The dogs bark again, and the screen door flaps. In comes a very round woman, her stomach jutting out in front of her, a cigarette hanging in the corner of her mouth. She wears a plaid dress and flat, floppy shoes. Her big grin makes me like her right away.

“Lula, how the hell are ya?” She grabs Gram’s neck in the crook of her elbow.

“Celia, you’re a sight for sore eyes.” Gram’s voice sounds more like theirs now; her fancy self is fading.

“Is this the little tyke, Linda? Get over here and give your old aunt a hug. Lula, you don’t fancy her up too much, do ya?”

“Sure she does.” Grace flicks Celia with the dish towel.

Celia wraps her arms around me tight, pats me, and leans down to look in my face. “Yeah, you’re Josephine’s all right. How is that girl anyway?”

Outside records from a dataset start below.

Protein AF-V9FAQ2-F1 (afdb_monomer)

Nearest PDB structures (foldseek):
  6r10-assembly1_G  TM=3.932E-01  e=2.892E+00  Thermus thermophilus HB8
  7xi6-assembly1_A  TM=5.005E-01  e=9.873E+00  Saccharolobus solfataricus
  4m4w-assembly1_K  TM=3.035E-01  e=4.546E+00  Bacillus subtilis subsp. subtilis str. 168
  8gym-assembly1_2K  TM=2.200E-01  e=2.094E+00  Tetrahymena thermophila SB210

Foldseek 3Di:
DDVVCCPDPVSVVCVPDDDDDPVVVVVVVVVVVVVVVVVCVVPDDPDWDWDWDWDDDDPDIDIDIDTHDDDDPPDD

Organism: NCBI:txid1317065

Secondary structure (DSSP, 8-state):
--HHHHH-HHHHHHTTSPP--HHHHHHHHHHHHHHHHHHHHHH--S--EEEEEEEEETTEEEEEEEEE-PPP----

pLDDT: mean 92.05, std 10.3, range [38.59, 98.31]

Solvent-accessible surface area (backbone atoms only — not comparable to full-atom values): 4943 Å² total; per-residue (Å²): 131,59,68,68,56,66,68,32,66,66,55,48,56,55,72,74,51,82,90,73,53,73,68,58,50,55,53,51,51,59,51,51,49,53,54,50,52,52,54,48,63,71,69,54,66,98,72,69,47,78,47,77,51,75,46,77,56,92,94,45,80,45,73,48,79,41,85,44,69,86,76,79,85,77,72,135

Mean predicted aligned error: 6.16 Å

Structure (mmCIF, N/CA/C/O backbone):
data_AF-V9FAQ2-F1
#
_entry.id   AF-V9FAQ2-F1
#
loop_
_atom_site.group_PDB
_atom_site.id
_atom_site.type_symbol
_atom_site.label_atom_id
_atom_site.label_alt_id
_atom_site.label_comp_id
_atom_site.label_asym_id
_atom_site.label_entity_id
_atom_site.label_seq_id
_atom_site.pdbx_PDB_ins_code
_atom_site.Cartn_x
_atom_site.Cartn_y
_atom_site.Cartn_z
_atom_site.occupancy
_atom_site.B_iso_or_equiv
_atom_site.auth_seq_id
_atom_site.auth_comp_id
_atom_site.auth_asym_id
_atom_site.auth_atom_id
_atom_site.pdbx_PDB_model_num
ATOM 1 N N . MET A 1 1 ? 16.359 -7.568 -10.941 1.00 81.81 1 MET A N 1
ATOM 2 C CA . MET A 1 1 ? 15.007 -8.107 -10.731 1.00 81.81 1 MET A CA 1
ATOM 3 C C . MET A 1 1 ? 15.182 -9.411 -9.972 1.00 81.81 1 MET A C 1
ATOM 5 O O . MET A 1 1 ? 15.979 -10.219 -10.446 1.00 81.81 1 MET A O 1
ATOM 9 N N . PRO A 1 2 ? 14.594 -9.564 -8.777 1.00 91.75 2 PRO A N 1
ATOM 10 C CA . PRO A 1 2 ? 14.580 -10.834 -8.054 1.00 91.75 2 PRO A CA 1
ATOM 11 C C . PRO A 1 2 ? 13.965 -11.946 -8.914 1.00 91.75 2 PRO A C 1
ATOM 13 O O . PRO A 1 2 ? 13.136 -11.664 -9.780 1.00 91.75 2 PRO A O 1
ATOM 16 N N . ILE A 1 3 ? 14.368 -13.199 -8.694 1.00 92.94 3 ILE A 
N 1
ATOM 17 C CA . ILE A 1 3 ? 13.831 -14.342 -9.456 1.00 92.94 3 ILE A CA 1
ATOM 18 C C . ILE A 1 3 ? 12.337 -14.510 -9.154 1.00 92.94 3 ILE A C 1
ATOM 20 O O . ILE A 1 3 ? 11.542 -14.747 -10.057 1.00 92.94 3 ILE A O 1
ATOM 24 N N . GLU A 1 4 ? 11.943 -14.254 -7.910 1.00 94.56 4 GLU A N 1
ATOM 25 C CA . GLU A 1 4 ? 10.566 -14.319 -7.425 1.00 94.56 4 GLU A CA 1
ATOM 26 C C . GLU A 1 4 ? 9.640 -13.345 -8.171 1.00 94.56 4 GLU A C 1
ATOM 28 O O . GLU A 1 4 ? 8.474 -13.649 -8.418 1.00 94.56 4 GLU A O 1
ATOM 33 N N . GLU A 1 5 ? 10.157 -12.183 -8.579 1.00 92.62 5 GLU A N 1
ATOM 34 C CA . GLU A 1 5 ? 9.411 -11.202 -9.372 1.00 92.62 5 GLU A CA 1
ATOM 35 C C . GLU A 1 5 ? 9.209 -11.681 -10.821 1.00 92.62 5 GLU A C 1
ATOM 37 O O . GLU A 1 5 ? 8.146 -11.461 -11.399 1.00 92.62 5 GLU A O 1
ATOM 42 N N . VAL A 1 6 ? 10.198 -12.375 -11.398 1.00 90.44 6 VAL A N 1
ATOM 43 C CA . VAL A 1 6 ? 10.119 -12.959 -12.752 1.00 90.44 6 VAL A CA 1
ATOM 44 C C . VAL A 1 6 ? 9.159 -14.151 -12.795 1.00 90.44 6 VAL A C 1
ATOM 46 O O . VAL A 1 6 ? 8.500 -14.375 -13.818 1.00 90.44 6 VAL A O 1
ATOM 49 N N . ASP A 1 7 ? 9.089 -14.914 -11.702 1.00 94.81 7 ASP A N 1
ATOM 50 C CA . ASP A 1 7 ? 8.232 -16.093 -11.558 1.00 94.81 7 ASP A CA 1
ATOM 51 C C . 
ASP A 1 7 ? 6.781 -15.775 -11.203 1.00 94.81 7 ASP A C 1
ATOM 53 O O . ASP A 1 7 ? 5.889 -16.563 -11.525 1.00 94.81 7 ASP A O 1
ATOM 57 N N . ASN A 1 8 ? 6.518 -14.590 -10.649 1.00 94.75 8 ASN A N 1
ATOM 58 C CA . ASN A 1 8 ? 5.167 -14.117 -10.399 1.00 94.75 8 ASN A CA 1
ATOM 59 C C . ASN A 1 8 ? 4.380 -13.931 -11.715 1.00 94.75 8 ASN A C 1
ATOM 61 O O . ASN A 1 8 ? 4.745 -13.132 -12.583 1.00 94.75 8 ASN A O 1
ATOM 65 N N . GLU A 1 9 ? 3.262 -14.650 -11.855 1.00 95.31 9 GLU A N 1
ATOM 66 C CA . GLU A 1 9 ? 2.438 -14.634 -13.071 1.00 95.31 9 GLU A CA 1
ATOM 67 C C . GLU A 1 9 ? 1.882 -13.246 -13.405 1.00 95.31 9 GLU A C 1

“Lula could pass for Linda’s mom instead of her grandmother,” says Grace.

“What about Jo’tine, Lula?” asks Margaret, putting out homemade bread-and-butter pickles.

“They had a fight on the phone last week,” I chime in.

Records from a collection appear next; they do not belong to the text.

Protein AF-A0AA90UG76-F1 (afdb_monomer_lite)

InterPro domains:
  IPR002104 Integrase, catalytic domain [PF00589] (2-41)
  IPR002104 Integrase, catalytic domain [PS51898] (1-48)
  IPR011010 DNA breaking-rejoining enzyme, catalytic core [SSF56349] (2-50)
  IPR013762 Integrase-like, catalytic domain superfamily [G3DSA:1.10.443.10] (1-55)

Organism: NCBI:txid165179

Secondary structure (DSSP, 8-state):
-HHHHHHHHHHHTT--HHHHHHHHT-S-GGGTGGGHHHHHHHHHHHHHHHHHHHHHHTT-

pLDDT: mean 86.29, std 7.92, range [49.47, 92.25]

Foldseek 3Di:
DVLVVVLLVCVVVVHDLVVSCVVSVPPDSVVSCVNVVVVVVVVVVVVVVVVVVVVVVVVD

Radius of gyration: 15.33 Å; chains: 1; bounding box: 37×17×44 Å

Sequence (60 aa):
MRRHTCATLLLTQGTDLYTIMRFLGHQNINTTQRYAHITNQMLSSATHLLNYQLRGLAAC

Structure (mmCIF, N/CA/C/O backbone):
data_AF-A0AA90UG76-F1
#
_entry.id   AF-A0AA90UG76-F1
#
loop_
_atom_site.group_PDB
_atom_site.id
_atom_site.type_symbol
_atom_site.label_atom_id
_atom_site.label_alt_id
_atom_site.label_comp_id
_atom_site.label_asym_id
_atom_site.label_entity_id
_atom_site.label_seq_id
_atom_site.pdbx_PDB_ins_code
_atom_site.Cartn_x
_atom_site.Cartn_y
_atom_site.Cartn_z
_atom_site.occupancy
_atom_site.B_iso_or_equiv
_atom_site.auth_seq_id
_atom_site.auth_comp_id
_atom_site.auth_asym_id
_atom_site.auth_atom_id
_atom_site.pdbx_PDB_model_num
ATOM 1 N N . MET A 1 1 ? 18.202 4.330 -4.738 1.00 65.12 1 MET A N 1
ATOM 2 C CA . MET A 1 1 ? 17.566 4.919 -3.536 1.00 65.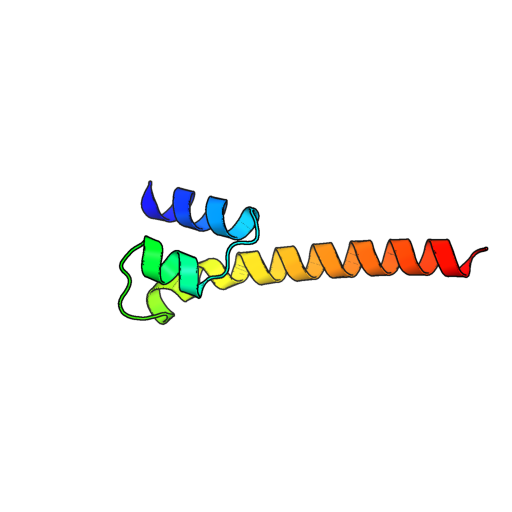12 1 MET A CA 1
ATOM 3 C C . MET A 1 1 ? 16.204 5.582 -3.811 1.00 65.12 1 MET A C 1
ATOM 5 O O . MET A 1 1 ? 15.250 5.170 -3.171 1.00 65.12 1 MET A O 1
ATOM 9 N N . ARG A 1 2 ? 16.026 6.494 -4.790 1.00 80.94 2 ARG A N 1
ATOM 10 C CA . ARG A 1 2 ? 14.738 7.216 -5.012 1.00 80.94 2 ARG A CA 1
ATOM 11 C C . ARG A 1 2 ? 13.476 6.353 -5.212 1.00 80.94 2 ARG A C 1
ATOM 13 O O . ARG A 1 2 ? 12.446 6.667 -4.626 1.00 80.94 2 ARG A O 1
ATOM 20 N N . ARG A 1 3 ? 13.538 5.272 -6.008 1.00 85.06 3 ARG A N 1
ATOM 21 C CA . ARG A 1 3 ? 12.375 4.381 -6.240 1.00 85.06 3 ARG A CA 1
ATOM 22 C C . ARG A 1 3 ? 11.895 3.703 -4.955 1.00 85.06 3 ARG A C 1
ATOM 24 O O . ARG A 1 3 ? 10.698 3.607 -4.735 1.00 85.06 3 ARG A O 1
ATOM 31 N N . HIS A 1 4 ? 12.825 3.300 -4.086 1.00 86.00 4 HIS A N 1
ATOM 32 C CA . HIS A 1 4 ? 12.492 2.661 -2.813 1.00 86.00 4 HIS A CA 1
ATOM 33 C C . HIS A 1 4 ? 11.862 3.637 -1.827 1.00 86.00 4 HIS A C 1
ATOM 35 O O . HIS A 1 4 ? 10.820 3.323 -1.271 1.00 86.00 4 HIS A O 1
ATOM 41 N N . THR A 1 5 ? 12.427 4.835 -1.682 1.00 89.38 5 THR A N 1
ATOM 42 C CA . THR A 1 5 ? 11.847 5.874 -0.822 1.00 89.38 5 THR A CA 1
ATOM 43 C C . THR A 1 5 ? 10.444 6.274 -1.282 1.00 89.38 5 THR A C 1
ATOM 45 O O . THR A 1 5 ? 9.545 6.399 -0.460 1.00 89.38 5 THR A O 1
ATOM 48 N N . CYS A 1 6 ? 10.231 6.422 -2.595 1.00 90.19 6 CYS A N 1
ATOM 49 C CA . CYS A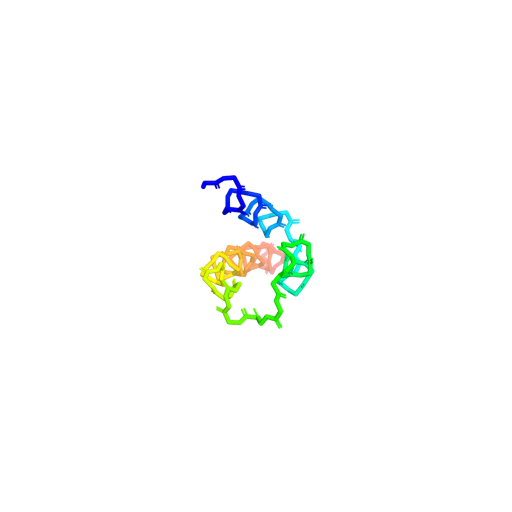 1 6 ? 8.921 6.764 -3.148 1.00 90.19 6 CYS A CA 1
ATOM 50 C C . CYS A 1 6 ? 7.888 5.647 -2.927 1.00 90.19 6 CYS A C 1
ATOM 52 O O . CYS A 1 6 ? 6.783 5.931 -2.479 1.00 90.19 6 CYS A O 1
ATOM 54 N N . ALA A 1 7 ? 8.267 4.384 -3.152 1.00 89.69 7 ALA A N 1
ATOM 55 C CA . ALA A 1 7 ? 7.408 3.230 -2.887 1.00 89.69 7 ALA A CA 1
ATOM 56 C C . ALA A 1 7 ? 6.998 3.141 -1.411 1.00 89.69 7 ALA A C 1
ATOM 58 O O . ALA A 1 7 ? 5.821 2.973 -1.109 1.00 89.69 7 ALA A O 1
ATOM 59 N N . THR A 1 8 ? 7.960 3.307 -0.496 1.00 89.88 8 THR A N 1
ATOM 60 C CA . THR A 1 8 ? 7.703 3.326 0.947 1.00 89.88 8 THR A CA 1
ATOM 61 C C . THR A 1 8 ? 6.755 4.460 1.330 1.00 89.88 8 THR A C 1
ATOM 63 O O . THR A 1 8 ? 5.798 4.211 2.049 1.00 89.88 8 THR A O 1
ATOM 66 N N . LEU A 1 9 ? 6.959 5.679 0.817 1.00 91.12 9 LEU A N 1
ATOM 67 C CA . LEU A 1 9 ? 6.078 6.817 1.106 1.00 91.12 9 LEU A CA 1
ATOM 68 C C . LEU A 1 9 ? 4.642 6.593 0.616 1.00 91.12 9 LEU A C 1
ATOM 70 O O . LEU A 1 9 ? 3.706 6.821 1.378 1.00 91.12 9 LEU A O 1
ATOM 74 N N . LEU A 1 10 ? 4.468 6.121 -0.622 1.00 90.69 10 LEU A N 1
ATOM 75 C CA . LEU A 1 10 ? 3.144 5.836 -1.185 1.00 90.69 10 LEU A CA 1
ATOM 76 C C . LEU A 1 10 ? 2.407 4.769 -0.371 1.00 90.69 10 LEU A C 1
ATOM 78 O O . LEU A 1 10 ? 1.216 4.912 -0.094 1.00 90.69 10 LEU A O 1
ATOM 82 N N . LEU A 1 11 ? 3.123 3.726 0.052 1.00 90.31 11 LEU A N 1
ATOM 83 C CA . LEU A 1 11 ? 2.551 2.650 0.851 1.00 90.31 11 LEU A CA 1
ATOM 84 C C . LEU A 1 11 ? 2.160 3.139 2.253 1.00 90.31 11 LEU A C 1
ATOM 86 O O . LEU A 1 11 ? 1.065 2.843 2.715 1.00 90.31 11 LEU A O 1
ATOM 90 N N . THR A 1 12 ? 3.006 3.950 2.897 1.00 87.62 12 THR A N 1
ATOM 91 C CA . THR A 1 12 ? 2.710 4.565 4.203 1.00 87.62 12 THR A CA 1
ATOM 92 C C . THR A 1 12 ? 1.496 5.493 4.146 1.00 87.62 12 THR A C 1
ATOM 94 O O . THR A 1 12 ? 0.760 5.600 5.122 1.00 87.62 12 THR A O 1
ATOM 97 N N . GLN A 1 13 ? 1.241 6.135 3.003 1.00 89.19 13 GLN A N 1
ATOM 98 C CA . GLN A 1 13 ? 0.027 6.927 2.776 1.00 89.19 13 GLN A CA 1
ATOM 99 C C . GLN A 1 13 ? -1.234 6.073 2.547 1.00 89.19 13 GLN A C 1
ATOM 101 O O . GLN A 1 13 ? -2.320 6.626 2.405 1.00 89.19 13 GLN A O 1
ATOM 106 N N . GLY A 1 14 ? -1.113 4.743 2.528 1.00 87.06 14 GLY A N 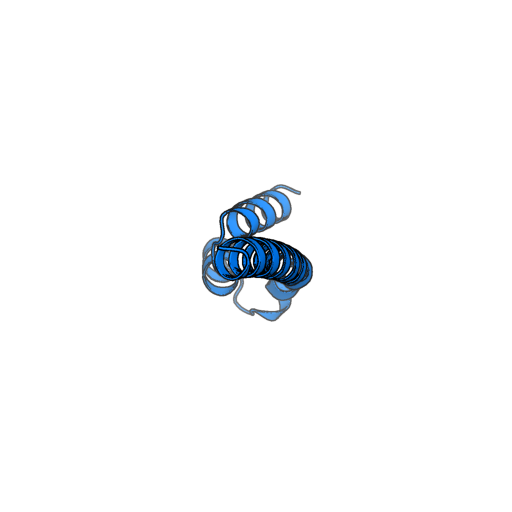1
ATOM 107 C CA . GLY A 1 14 ? -2.230 3.819 2.330 1.00 87.06 14 GLY A CA 1
ATOM 108 C C . GLY A 1 14 ? -2.481 3.442 0.870 1.00 87.06 14 GLY A C 1
ATOM 109 O O . GLY A 1 14 ? -3.529 2.879 0.562 1.00 87.06 14 GLY A O 1
ATOM 110 N N . THR A 1 15 ? -1.542 3.730 -0.037 1.00 90.06 15 THR A N 1
ATOM 111 C CA . THR A 1 15 ? -1.648 3.289 -1.435 1.00 90.06 15 THR A CA 1
ATOM 112 C C . THR A 1 15 ? -1.410 1.787 -1.526 1.00 90.06 15 THR A C 1
ATOM 114 O O . THR A 1 15 ? -0.492 1.249 -0.907 1.00 90.06 15 THR A O 1
ATOM 117 N N . ASP A 1 16 ? -2.211 1.107 -2.339 1.00 89.25 16 ASP A N 1
ATOM 118 C CA . ASP A 1 16 ? -2.094 -0.331 -2.533 1.00 89.25 16 ASP A CA 1
ATOM 119 C C . ASP A 1 16 ? -0.800 -0.724 -3.291 1.00 89.25 16 ASP A C 1
ATOM 121 O O . ASP A 1 16 ? -0.261 0.024 -4.118 1.00 89.25 16 ASP A O 1
ATOM 125 N N . LEU A 1 17 ? -0.301 -1.934 -3.020 1.00 89.25 17 LEU A N 1
ATOM 126 C CA . LEU A 1 17 ? 0.954 -2.434 -3.583 1.00 89.25 17 LEU A CA 1
ATOM 127 C C . LEU A 1 17 ? 0.904 -2.614 -5.112 1.00 89.25 17 LEU A C 1
ATOM 129 O O . LEU A 1 17 ? 1.918 -2.423 -5.783 1.00 89.25 17 LEU A O 1
ATOM 133 N N . TYR A 1 18 ? -0.256 -2.954 -5.673 1.00 90.00 18 TYR A N 1
ATOM 134 C CA . TYR A 1 18 ? -0.501 -3.063 -7.109 1.00 90.00 18 TYR A CA 1
ATOM 135 C C . TYR A 1 18 ? -0.445 -1.695 -7.798 1.00 90.00 18 TYR A C 1
ATOM 137 O O . TYR A 1 18 ? 0.199 -1.553 -8.840 1.00 90.00 18 TYR A O 1
ATOM 145 N N . THR A 1 19 ? -1.037 -0.657 -7.204 1.00 91.25 19 THR A N 1
ATOM 146 C CA . THR A 1 19 ? -0.919 0.718 -7.711 1.00 91.25 19 THR A CA 1
ATOM 147 C C . THR A 1 19 ? 0.533 1.184 -7.694 1.00 91.25 19 THR A C 1
ATOM 149 O O . THR A 1 19 ? 1.015 1.724 -8.691 1.00 91.25 19 THR A O 1
ATOM 152 N N . ILE A 1 20 ? 1.275 0.902 -6.620 1.00 90.31 20 ILE A N 1
ATOM 153 C CA . ILE A 1 20 ? 2.708 1.223 -6.538 1.00 90.31 20 ILE A CA 1
ATOM 154 C C . ILE A 1 20 ? 3.509 0.439 -7.584 1.00 90.31 20 ILE A C 1
ATOM 156 O O . ILE A 1 20 ? 4.381 1.005 -8.239 1.00 90.31 20 ILE A O 1
ATOM 160 N N . MET A 1 21 ? 3.202 -0.842 -7.793 1.00 91.75 21 MET A N 1
ATOM 161 C CA . MET A 1 21 ? 3.828 -1.669 -8.829 1.00 91.75 21 MET A CA 1
ATOM 162 C C . MET A 1 21 ? 3.656 -1.035 -10.217 1.00 91.75 21 MET A C 1
ATOM 164 O O . MET A 1 21 ? 4.638 -0.881 -10.947 1.00 91.75 21 MET A O 1
ATOM 168 N N . ARG A 1 22 ? 2.432 -0.608 -10.558 1.00 91.44 22 ARG A N 1
ATOM 169 C CA . ARG A 1 22 ? 2.142 0.085 -11.824 1.00 91.44 22 ARG A CA 1
ATOM 170 C C . ARG A 1 22 ? 2.856 1.430 -11.918 1.00 91.44 22 ARG A C 1
ATOM 172 O O . ARG A 1 22 ? 3.433 1.730 -12.958 1.00 91.44 22 ARG A O 1
ATOM 179 N N . PHE A 1 23 ? 2.866 2.203 -10.835 1.00 90.31 23 PHE A N 1
ATOM 180 C CA . PHE A 1 23 ? 3.543 3.498 -10.760 1.00 90.31 23 PHE A CA 1
ATOM 181 C C . PHE A 1 23 ? 5.061 3.381 -10.969 1.00 90.31 23 PHE A C 1
ATOM 183 O O . PHE A 1 23 ? 5.673 4.218 -11.629 1.00 90.31 23 PHE A O 1
ATOM 190 N N . LEU A 1 24 ? 5.678 2.318 -10.449 1.00 89.25 24 LEU A N 1
ATOM 191 C CA . LEU A 1 24 ? 7.105 2.039 -10.619 1.00 89.25 24 LEU A CA 1
ATOM 192 C C . LEU A 1 24 ? 7.440 1.353 -11.954 1.00 89.25 24 LEU A C 1
ATOM 194 O O . LEU A 1 24 ? 8.621 1.217 -12.276 1.00 89.25 24 LEU A O 1
ATOM 198 N N . GLY A 1 25 ? 6.433 0.925 -12.723 1.00 89.75 25 GLY A N 1
ATOM 199 C CA . GLY A 1 25 ? 6.610 0.212 -13.989 1.00 89.75 25 GLY A CA 1
ATOM 200 C C . GLY A 1 25 ? 7.075 -1.237 -13.823 1.00 89.75 25 GLY A C 1
ATOM 201 O O . GLY A 1 25 ? 7.692 -1.800 -14.725 1.00 89.75 25 GLY A O 1
ATOM 202 N N . HIS A 1 26 ? 6.823 -1.853 -12.667 1.00 90.75 26 HIS A N 1
ATOM 203 C CA . HIS A 1 26 ? 7.144 -3.257 -12.445 1.00 90.75 26 HIS A CA 1
ATOM 204 C C . HIS A 1 26 ? 6.132 -4.151 -13.171 1.00 90.75 26 HIS A C 1
ATOM 206 O O . HIS A 1 26 ? 4.927 -4.039 -12.970 1.00 90.75 26 HIS A O 1
ATOM 212 N N . GLN A 1 27 ? 6.627 -5.074 -13.995 1.00 88.44 27 GLN A N 1
ATOM 213 C CA . GLN A 1 27 ? 5.787 -6.044 -14.711 1.00 88.44 27 GLN A CA 1
ATOM 214 C C . GLN A 1 27 ? 5.348 -7.221 -13.829 1.00 88.44 27 GLN A C 1
ATOM 216 O O . GLN A 1 27 ? 4.412 -7.935 -14.171 1.00 88.44 27 GLN A O 1
ATOM 221 N N . ASN A 1 28 ? 6.030 -7.436 -12.701 1.00 87.69 28 ASN A N 1
ATOM 222 C CA . ASN A 1 28 ? 5.768 -8.541 -11.791 1.00 87.69 28 ASN A CA 1
ATOM 223 C C . ASN A 1 28 ? 5.602 -8.015 -10.363 1.00 87.69 28 ASN A C 1
ATOM 225 O O . ASN A 1 28 ? 6.426 -7.241 -9.875 1.00 87.69 28 ASN A O 1
ATOM 229 N N . ILE A 1 29 ? 4.563 -8.472 -9.667 1.00 87.31 29 ILE A N 1
ATOM 230 C CA . ILE A 1 29 ? 4.303 -8.074 -8.284 1.00 87.31 29 ILE A CA 1
ATOM 231 C C . ILE A 1 29 ? 5.387 -8.562 -7.321 1.00 87.31 29 ILE A C 1
ATOM 233 O O . ILE A 1 29 ? 5.663 -7.884 -6.333 1.00 87.31 29 ILE A O 1
ATOM 237 N N . ASN A 1 30 ? 6.086 -9.654 -7.648 1.00 88.50 30 ASN A N 1
ATOM 238 C CA . ASN A 1 30 ? 7.155 -10.219 -6.822 1.00 88.50 30 ASN A CA 1
ATOM 239 C C . ASN A 1 30 ? 8.303 -9.228 -6.573 1.00 88.50 30 ASN A C 1
ATOM 241 O O . ASN A 1 30 ? 8.893 -9.222 -5.496 1.00 88.50 30 ASN A O 1
ATOM 245 N N . THR A 1 31 ? 8.604 -8.331 -7.521 1.00 86.94 31 THR A N 1
ATOM 246 C CA . THR A 1 31 ? 9.637 -7.297 -7.310 1.00 86.94 31 THR A CA 1
ATOM 247 C C . THR A 1 31 ? 9.183 -6.223 -6.319 1.00 86.94 31 THR A C 1
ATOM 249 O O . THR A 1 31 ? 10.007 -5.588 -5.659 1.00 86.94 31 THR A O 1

“Get over here,” Gram hisses between her teeth, grabbing my arm and hauling me into the living room. Sparks seems to fly from her eyes and her fingers grip my arm hard.

“Don’t you dare talk about our business in front of strangers.”

“They’re your brothers and sisters…” I protest meekly.

“What happens in our house is not for anyone else to know. Do you understand?” I don’t understand, but I nod, wanting to hide in shame. I slink back to the kitchen, my cheeks burning. Grace gives me a friendly look and tells me to follow her. She gestures toward a bushel of apples and two wooden chairs in the room off the kitchen. “Sit down and help me peel these apples.” She hands me a paring knife.

“I have grandchildren, too,” Grace says. Her brown eyes are huge behind her thick glasses. “You put the blade of the knife into the skin like this.” She rotates the apple so the peel comes off in a single long curl.

“I can’t do it,” I mutter. My apple is in pieces. Gram’s recent scolding has me burning with shame.

Grace’s voice is soothing. “That’s all right. Just watch me. It’s nice when the peel comes off in one curl, but don’t worry. You’ll learn.” Her eyes tell me more than her words. After a little practice, I learn to peel two apples her way, with a whole peeling curling into the bowl. She tells me that I’m a quick learner.

At the table, they all joke and talk about the weather, the price of hogs on the market, the rain. I love the easy flow of conversation, elbows poked in ribs. All the adults defer respectfully to Blanche. After dinner, my aunts and Blanche stay in the kitchen, flicking each other with dish towels and telling dirty jokes out of the sides of their mouths. I love the fresh smell of soap, the slow, soft way they talk, the comfortable way they touch each other. Here I can be a kid, with more than enough mothers to teach me the ways of the farm that Gram left so long ago.